Receiving the QPP at age 60 65 or later a

Receiving the QPP at age 60, 65 or later: a future retiree’s dilemma

Jacques celebrated his 60th birthday and has just officially retired. His QPP declaration shows that he is entitled to a monthly pension of $800. Should he touch her immediately or wait?

Jacques faces a dilemma: should he receive his QPP pension immediately or postpone it for a few years? The retiree wants to know at what age it is advantageous to wait until age 65 to apply for the QPP, taking into account the withdrawals he will have to make from his investments.

To procrastinate or not?

First of all, Jean-Philippe Vézina, tax specialist and financial planner at Équipe Jean-Maurice Vézina, reminds us that the QPP pension is taxable and is added to income. “You should know that if you apply before age 65, it will be reduced for life, decreasing by 0.5 to 0.6% for each month you receive before your 65th birthday. “A pension at age 60 will be 30 to 36% lower than the pension you would have received from age 65,” he explains.

However, if you delay payment after age 65, you will be entitled to an increase of 0.7% per month, for a maximum bonus of 58.8%. In 2024, a postponement until your 72nd birthday is possible.

Receipt of pension at age 60

Jacques wants to earn a net income of $50,000 per year, indexed at 2.10%, by the time he is 95. He has an RRSP, a TFSA and receives a pension plan from his employer. He also owns a condominium.

He has a dynamic, moderate investor profile with a 4% return on his investments. The growth rate of his pension fund is 1%, as is that of his condominium.

If Jacques receives the QPP pension immediately, his taxable income will be higher in the first five years due to his employer’s pension plan. From 2028 onwards, the taxable income will be lower as this pension fund decreases at age 65.

“In this scenario, Jacques receives a net income of $50,000 per year, indexed to 2.10%. At the age of 95, you will be left with a net worth of $500,000 or the value of the condominium,” explains Jean-Philippe Vézina.

Postpone your pension until you are 65 years old

A shift also means an improvement in QPP, which will rise from $800 to $1,237 per month. This practically covers the entire reduction in the pension fund from the age of 65.

However, Jacques has to make up the shortfall in the first five years through deductions from his investments. Drawing on your TFSA does not increase your taxable income.

“In this scenario, Jacques may have a net income of $50,000 per year, indexed to 2.10%. At the age of 95, a net worth of $683,500 remains, that is, the value of the condominium and investments,” says Jean-Philippe Vézina. A delay until age 65 is therefore more advantageous for Jacques, as he could also have the choice of increasing his net income in retirement or leaving a larger inheritance to his children.

The turning point

If age at death is a crucial factor in assessing the viability of the analysis, the turning point must also be taken into account. The latter is the age at which the two scenarios become equivalent in terms of the net worth of the assets. So if Jack survives the turning point age, this scenario will be more profitable.

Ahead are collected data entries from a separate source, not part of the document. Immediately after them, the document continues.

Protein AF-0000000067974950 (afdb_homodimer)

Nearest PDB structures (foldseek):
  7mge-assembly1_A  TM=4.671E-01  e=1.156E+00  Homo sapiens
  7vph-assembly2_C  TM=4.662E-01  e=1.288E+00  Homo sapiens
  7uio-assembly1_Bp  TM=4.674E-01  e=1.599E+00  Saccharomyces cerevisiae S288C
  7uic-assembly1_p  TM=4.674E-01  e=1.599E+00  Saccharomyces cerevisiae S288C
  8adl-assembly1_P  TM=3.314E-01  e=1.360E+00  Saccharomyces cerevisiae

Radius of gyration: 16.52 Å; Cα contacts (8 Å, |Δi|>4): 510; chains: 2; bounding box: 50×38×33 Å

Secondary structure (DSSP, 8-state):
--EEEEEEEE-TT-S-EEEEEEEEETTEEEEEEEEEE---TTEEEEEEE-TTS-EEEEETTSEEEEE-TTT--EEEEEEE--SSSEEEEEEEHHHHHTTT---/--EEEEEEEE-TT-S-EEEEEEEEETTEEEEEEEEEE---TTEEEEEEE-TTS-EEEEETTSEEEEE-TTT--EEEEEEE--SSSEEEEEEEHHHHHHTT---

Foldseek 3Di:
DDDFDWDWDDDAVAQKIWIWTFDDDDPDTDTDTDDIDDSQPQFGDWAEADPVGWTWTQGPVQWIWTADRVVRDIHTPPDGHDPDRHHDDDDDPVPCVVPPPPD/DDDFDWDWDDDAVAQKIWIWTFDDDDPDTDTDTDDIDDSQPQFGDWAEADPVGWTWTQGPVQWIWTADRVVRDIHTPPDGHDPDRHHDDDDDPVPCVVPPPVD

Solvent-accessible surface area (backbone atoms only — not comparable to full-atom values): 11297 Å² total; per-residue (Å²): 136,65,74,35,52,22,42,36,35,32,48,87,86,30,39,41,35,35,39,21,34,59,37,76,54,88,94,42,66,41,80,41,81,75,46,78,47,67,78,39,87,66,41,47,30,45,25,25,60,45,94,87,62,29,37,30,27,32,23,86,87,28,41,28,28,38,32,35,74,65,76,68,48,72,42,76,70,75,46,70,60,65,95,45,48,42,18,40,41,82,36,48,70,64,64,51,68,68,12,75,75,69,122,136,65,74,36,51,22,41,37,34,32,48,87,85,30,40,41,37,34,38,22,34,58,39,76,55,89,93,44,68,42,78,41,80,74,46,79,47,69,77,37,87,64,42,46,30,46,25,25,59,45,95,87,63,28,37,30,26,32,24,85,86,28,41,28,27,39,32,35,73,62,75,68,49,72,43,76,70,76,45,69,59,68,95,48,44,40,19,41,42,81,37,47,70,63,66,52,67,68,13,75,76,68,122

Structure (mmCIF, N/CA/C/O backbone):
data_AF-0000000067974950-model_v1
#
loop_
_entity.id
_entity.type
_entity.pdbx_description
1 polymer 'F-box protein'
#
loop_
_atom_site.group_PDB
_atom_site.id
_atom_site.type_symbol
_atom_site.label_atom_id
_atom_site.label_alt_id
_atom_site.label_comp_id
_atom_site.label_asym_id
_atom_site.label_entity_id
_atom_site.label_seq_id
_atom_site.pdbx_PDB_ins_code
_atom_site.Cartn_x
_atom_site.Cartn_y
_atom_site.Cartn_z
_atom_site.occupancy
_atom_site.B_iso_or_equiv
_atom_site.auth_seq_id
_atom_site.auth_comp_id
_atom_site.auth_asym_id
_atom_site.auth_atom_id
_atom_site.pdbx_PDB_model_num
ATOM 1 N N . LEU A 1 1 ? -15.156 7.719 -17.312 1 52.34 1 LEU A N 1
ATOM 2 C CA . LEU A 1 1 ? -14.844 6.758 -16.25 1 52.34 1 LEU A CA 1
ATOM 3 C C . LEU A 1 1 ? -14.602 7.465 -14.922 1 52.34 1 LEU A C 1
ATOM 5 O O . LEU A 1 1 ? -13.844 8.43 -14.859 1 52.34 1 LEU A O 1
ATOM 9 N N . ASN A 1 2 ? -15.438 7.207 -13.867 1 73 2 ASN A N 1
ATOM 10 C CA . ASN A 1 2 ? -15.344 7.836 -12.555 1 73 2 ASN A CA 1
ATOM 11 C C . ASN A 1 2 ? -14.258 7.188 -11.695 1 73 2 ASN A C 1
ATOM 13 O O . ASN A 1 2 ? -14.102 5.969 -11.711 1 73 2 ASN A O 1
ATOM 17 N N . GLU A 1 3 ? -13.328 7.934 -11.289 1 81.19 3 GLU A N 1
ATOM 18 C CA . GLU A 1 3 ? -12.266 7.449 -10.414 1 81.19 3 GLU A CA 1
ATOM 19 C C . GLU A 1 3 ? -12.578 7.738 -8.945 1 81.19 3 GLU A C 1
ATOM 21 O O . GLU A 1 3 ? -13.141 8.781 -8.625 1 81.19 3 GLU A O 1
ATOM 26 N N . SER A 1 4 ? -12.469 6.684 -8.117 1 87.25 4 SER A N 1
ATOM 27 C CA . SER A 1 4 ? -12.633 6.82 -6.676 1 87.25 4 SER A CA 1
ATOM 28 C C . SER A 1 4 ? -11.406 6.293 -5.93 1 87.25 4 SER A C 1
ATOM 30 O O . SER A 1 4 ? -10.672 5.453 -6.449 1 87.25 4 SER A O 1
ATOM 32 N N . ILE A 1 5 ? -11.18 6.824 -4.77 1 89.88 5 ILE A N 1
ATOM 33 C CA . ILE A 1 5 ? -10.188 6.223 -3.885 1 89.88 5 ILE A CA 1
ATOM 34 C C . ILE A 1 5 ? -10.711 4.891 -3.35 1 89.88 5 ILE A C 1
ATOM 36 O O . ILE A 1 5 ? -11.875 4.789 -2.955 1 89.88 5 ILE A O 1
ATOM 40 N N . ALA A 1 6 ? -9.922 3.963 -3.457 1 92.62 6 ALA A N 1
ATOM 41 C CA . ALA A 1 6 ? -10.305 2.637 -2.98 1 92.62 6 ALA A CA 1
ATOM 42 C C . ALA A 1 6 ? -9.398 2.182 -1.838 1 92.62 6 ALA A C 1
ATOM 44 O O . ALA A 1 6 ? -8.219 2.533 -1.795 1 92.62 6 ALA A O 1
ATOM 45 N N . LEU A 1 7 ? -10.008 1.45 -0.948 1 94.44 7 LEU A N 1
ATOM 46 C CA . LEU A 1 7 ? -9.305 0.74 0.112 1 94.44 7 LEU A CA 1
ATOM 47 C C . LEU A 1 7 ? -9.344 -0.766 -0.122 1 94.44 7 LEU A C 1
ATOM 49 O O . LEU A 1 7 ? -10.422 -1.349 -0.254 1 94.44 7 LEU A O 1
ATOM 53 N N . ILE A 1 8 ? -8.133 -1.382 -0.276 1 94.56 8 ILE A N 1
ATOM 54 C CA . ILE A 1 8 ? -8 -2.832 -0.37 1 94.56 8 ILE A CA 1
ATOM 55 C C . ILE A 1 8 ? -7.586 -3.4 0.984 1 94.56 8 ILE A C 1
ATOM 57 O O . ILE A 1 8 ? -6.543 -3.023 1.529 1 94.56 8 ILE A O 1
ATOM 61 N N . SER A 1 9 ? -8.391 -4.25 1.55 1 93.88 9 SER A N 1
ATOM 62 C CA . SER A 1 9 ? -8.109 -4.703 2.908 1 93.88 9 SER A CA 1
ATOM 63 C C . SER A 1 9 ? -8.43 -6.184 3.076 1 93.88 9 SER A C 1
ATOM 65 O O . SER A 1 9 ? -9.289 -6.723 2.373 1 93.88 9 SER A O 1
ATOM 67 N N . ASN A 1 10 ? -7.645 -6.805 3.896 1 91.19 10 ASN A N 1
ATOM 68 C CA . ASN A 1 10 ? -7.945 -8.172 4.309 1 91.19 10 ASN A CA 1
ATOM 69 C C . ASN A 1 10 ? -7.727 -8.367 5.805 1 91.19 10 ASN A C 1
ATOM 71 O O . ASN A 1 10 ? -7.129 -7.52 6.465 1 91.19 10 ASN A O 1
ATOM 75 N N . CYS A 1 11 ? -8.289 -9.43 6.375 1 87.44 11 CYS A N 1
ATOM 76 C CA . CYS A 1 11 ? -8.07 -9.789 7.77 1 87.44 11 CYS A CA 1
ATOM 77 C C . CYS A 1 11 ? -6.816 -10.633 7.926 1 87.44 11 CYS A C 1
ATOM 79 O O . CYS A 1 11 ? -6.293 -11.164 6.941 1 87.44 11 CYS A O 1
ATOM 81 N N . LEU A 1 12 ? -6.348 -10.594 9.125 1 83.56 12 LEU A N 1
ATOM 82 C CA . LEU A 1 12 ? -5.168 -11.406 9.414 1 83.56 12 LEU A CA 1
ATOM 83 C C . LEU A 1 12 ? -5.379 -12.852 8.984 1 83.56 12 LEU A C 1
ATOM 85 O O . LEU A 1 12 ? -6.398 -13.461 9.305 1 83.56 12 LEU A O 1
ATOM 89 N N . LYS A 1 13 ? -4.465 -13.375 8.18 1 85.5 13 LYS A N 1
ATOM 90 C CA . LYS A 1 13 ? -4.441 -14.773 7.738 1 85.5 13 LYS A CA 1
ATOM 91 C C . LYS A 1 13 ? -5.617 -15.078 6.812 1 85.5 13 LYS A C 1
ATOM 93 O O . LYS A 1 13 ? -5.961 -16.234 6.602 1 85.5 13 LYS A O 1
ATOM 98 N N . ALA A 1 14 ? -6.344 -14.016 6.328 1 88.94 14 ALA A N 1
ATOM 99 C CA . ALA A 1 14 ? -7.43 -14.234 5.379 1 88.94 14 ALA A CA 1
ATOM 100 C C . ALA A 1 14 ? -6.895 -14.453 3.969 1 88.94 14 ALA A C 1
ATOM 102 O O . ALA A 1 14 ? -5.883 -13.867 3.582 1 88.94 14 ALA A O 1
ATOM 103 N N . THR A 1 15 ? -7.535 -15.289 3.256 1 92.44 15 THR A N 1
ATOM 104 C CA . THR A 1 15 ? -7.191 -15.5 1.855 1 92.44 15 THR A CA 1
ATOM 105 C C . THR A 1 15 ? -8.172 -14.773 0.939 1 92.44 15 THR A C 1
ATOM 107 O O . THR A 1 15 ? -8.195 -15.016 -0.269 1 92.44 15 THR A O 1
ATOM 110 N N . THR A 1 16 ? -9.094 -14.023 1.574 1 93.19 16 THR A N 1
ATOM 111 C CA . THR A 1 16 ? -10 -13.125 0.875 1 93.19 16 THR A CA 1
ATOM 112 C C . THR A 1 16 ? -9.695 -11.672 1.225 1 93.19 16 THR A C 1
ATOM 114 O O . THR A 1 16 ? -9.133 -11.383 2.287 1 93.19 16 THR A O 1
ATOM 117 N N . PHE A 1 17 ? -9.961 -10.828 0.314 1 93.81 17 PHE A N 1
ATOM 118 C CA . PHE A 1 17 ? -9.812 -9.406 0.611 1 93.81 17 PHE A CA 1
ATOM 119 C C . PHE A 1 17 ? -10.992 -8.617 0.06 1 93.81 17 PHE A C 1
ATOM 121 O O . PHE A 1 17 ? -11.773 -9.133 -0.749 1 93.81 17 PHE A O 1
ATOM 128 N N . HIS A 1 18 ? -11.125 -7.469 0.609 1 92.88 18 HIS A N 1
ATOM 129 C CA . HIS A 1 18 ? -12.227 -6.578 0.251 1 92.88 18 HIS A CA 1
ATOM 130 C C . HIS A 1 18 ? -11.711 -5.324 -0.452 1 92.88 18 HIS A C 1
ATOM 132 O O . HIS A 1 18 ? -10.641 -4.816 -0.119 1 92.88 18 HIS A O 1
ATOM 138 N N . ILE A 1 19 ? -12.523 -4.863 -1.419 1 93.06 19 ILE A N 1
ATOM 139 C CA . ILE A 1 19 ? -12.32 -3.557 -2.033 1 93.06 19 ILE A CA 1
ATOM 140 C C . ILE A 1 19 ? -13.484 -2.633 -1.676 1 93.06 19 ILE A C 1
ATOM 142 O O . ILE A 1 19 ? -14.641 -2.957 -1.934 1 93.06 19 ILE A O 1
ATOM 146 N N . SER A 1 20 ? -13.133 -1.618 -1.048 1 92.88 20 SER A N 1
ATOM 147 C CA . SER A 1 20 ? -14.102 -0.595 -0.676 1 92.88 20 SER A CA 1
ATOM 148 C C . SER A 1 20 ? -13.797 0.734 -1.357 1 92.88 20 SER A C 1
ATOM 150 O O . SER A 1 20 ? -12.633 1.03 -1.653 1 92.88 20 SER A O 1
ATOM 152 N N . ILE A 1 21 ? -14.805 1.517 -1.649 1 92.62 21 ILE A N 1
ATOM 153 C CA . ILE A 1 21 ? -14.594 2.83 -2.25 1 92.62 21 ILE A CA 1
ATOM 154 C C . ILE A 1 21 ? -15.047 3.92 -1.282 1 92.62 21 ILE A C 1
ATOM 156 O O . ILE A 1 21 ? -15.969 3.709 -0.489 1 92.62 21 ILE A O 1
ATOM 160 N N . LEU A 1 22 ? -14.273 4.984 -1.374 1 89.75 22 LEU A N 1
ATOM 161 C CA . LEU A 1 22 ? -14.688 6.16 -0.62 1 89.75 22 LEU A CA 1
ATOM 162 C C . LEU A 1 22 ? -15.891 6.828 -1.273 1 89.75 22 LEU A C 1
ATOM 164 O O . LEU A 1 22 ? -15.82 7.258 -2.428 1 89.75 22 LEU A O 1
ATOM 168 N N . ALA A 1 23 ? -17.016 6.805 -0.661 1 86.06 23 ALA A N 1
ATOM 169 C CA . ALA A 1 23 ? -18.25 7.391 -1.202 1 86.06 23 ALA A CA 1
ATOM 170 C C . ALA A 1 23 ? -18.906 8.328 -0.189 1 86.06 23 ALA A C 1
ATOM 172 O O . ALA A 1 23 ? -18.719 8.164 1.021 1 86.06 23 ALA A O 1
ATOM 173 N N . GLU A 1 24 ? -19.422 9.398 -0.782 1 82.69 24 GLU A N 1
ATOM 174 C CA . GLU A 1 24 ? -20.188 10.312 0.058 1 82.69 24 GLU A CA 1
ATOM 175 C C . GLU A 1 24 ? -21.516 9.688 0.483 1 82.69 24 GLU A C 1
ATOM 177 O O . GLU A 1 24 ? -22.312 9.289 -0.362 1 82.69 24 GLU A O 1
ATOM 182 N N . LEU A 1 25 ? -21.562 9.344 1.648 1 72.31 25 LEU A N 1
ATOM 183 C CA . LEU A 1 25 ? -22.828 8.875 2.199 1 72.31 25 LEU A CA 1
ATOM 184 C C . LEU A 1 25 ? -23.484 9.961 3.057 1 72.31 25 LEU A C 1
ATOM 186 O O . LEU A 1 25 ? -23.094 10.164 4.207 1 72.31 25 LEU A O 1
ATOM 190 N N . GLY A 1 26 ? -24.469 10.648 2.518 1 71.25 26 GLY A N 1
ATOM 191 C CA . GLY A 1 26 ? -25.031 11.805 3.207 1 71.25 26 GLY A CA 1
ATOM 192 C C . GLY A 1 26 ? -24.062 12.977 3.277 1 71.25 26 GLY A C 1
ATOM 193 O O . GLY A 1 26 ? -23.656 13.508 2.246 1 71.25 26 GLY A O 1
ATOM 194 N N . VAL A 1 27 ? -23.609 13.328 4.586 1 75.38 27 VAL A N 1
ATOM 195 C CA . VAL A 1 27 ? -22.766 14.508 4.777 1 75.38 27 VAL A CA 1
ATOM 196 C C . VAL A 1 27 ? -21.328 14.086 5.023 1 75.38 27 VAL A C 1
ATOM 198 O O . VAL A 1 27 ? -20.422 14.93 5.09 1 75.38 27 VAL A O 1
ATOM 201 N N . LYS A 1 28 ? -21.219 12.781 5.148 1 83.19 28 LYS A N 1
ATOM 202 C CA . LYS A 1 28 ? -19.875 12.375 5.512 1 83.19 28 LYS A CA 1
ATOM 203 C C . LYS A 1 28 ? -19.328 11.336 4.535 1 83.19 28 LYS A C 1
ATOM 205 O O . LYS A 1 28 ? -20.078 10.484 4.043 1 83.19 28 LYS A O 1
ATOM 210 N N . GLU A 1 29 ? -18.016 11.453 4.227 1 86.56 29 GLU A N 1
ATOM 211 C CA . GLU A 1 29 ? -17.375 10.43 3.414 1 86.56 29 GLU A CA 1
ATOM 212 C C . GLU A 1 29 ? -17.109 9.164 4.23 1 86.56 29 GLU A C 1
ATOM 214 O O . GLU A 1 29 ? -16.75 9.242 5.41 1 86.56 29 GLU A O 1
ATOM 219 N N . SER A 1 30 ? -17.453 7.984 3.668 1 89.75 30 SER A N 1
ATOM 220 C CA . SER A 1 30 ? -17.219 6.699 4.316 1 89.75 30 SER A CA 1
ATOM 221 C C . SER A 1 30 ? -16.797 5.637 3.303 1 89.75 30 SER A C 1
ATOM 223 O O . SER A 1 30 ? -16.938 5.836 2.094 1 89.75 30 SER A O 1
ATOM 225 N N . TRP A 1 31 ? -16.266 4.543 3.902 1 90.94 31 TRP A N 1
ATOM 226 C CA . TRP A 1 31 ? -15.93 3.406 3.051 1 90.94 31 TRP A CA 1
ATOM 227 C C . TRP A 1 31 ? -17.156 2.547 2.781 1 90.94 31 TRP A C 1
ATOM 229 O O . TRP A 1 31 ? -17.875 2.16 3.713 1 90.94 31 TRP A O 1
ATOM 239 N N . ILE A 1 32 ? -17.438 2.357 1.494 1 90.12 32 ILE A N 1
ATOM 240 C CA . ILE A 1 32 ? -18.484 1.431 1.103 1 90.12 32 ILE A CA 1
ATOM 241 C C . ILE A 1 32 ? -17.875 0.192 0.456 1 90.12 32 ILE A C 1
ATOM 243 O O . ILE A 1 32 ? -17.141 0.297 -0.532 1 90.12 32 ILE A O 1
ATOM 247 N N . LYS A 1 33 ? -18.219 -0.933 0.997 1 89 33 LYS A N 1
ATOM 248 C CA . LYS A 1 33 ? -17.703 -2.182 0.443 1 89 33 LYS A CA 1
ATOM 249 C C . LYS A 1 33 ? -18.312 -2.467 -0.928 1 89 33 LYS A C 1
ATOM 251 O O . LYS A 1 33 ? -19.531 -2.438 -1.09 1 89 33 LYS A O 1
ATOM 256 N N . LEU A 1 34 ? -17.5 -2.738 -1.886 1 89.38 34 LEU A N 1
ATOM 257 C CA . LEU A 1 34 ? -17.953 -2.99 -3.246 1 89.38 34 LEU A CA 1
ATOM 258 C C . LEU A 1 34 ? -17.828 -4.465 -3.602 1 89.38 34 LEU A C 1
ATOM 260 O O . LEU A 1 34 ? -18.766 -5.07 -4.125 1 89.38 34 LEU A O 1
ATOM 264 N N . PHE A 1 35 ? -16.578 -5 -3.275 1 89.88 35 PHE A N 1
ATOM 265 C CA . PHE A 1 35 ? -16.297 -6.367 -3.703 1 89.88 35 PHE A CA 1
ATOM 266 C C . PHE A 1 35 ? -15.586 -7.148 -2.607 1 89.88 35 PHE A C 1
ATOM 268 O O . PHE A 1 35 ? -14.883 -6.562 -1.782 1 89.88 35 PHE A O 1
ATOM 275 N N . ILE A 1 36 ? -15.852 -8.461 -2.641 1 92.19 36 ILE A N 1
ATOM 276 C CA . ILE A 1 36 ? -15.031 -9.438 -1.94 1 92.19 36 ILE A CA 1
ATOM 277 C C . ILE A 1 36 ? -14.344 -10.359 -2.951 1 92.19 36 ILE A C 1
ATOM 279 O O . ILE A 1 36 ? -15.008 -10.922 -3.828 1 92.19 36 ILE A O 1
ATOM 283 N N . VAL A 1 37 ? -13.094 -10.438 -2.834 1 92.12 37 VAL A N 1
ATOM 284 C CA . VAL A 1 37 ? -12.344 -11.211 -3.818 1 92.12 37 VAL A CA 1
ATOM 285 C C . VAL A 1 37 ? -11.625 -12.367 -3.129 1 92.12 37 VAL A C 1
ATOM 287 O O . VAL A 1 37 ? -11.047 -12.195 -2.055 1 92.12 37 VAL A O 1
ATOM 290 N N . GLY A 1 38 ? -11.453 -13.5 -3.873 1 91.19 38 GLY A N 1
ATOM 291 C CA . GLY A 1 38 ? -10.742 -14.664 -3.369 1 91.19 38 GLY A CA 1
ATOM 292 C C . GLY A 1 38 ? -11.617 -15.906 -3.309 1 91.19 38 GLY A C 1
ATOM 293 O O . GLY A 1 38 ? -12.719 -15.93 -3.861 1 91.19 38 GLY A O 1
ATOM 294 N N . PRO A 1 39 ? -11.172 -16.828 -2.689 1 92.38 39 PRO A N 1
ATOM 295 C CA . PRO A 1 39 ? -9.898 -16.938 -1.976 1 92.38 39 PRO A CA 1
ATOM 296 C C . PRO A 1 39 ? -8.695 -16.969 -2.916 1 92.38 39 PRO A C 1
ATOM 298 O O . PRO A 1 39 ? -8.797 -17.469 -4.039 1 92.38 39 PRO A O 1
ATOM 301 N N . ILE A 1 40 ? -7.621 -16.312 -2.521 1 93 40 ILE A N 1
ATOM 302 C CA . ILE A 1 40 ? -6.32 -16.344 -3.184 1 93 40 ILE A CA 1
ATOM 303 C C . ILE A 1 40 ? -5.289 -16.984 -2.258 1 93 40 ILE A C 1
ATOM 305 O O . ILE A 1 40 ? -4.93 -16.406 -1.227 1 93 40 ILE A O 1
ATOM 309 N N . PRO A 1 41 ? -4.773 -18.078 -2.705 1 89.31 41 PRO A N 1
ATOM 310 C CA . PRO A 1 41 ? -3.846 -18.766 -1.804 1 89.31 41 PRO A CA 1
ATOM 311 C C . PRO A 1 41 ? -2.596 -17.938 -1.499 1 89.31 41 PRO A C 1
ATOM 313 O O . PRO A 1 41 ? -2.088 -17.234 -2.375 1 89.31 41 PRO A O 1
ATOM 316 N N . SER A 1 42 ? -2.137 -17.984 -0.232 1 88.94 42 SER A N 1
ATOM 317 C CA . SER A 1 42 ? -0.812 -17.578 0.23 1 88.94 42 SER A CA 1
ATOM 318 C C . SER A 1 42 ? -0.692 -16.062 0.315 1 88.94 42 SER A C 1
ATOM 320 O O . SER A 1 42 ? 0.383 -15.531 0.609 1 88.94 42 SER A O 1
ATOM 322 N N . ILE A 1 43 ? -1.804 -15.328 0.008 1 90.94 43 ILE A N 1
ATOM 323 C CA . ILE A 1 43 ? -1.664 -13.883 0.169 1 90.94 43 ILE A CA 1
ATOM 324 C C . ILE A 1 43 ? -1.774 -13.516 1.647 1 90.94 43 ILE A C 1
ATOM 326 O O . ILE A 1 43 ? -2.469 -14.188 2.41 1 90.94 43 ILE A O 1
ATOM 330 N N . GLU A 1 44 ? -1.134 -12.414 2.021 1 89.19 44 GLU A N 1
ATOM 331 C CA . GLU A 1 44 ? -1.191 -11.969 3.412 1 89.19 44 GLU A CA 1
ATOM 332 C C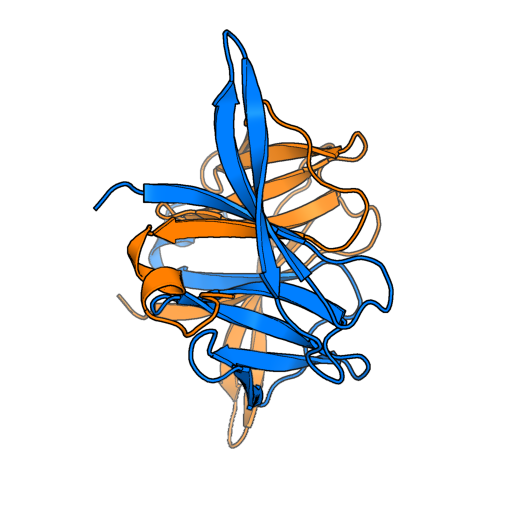 . GLU A 1 44 ? -1.663 -10.523 3.51 1 89.19 44 GLU A C 1
ATOM 334 O O . GLU A 1 44 ? -2.658 -10.234 4.176 1 89.19 44 GLU A O 1
ATOM 339 N N . TYR A 1 45 ? -0.906 -9.648 2.816 1 90.25 45 TYR A N 1
ATOM 340 C CA . TYR A 1 45 ? -1.229 -8.227 2.891 1 90.25 45 TYR A CA 1
ATOM 341 C C . TYR A 1 45 ? -1.089 -7.566 1.525 1 90.25 45 TYR A C 1
ATOM 343 O O . TYR A 1 45 ? -0.106 -7.793 0.815 1 90.25 45 TYR A O 1
ATOM 351 N N . PRO A 1 46 ? -2.18 -6.773 1.205 1 93.69 46 PRO A N 1
ATOM 352 C CA . PRO A 1 46 ? -1.942 -5.93 0.03 1 93.69 46 PRO A CA 1
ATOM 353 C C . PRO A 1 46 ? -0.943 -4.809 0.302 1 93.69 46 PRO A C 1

· RRQ at 65 instead of 60: Jacques’ turning point is 76

· RRQ at 70 instead of 65: Jacques’ turning point is 87

There is no one-size-fits-all solution and many factors come into play. It’s not just about money, personal aspects also have to be taken into account. A financial planner can help you evaluate each scenario based on your expectations and needs.

HIS FINANCIAL SITUATION:

· Pension from an employer pension fund: $55,000 until age 65, then $35,000

· MSRP: $225,000

· TFSA: $50,000

· $350,000 condo that he wants to keep and not factor into retirement planning.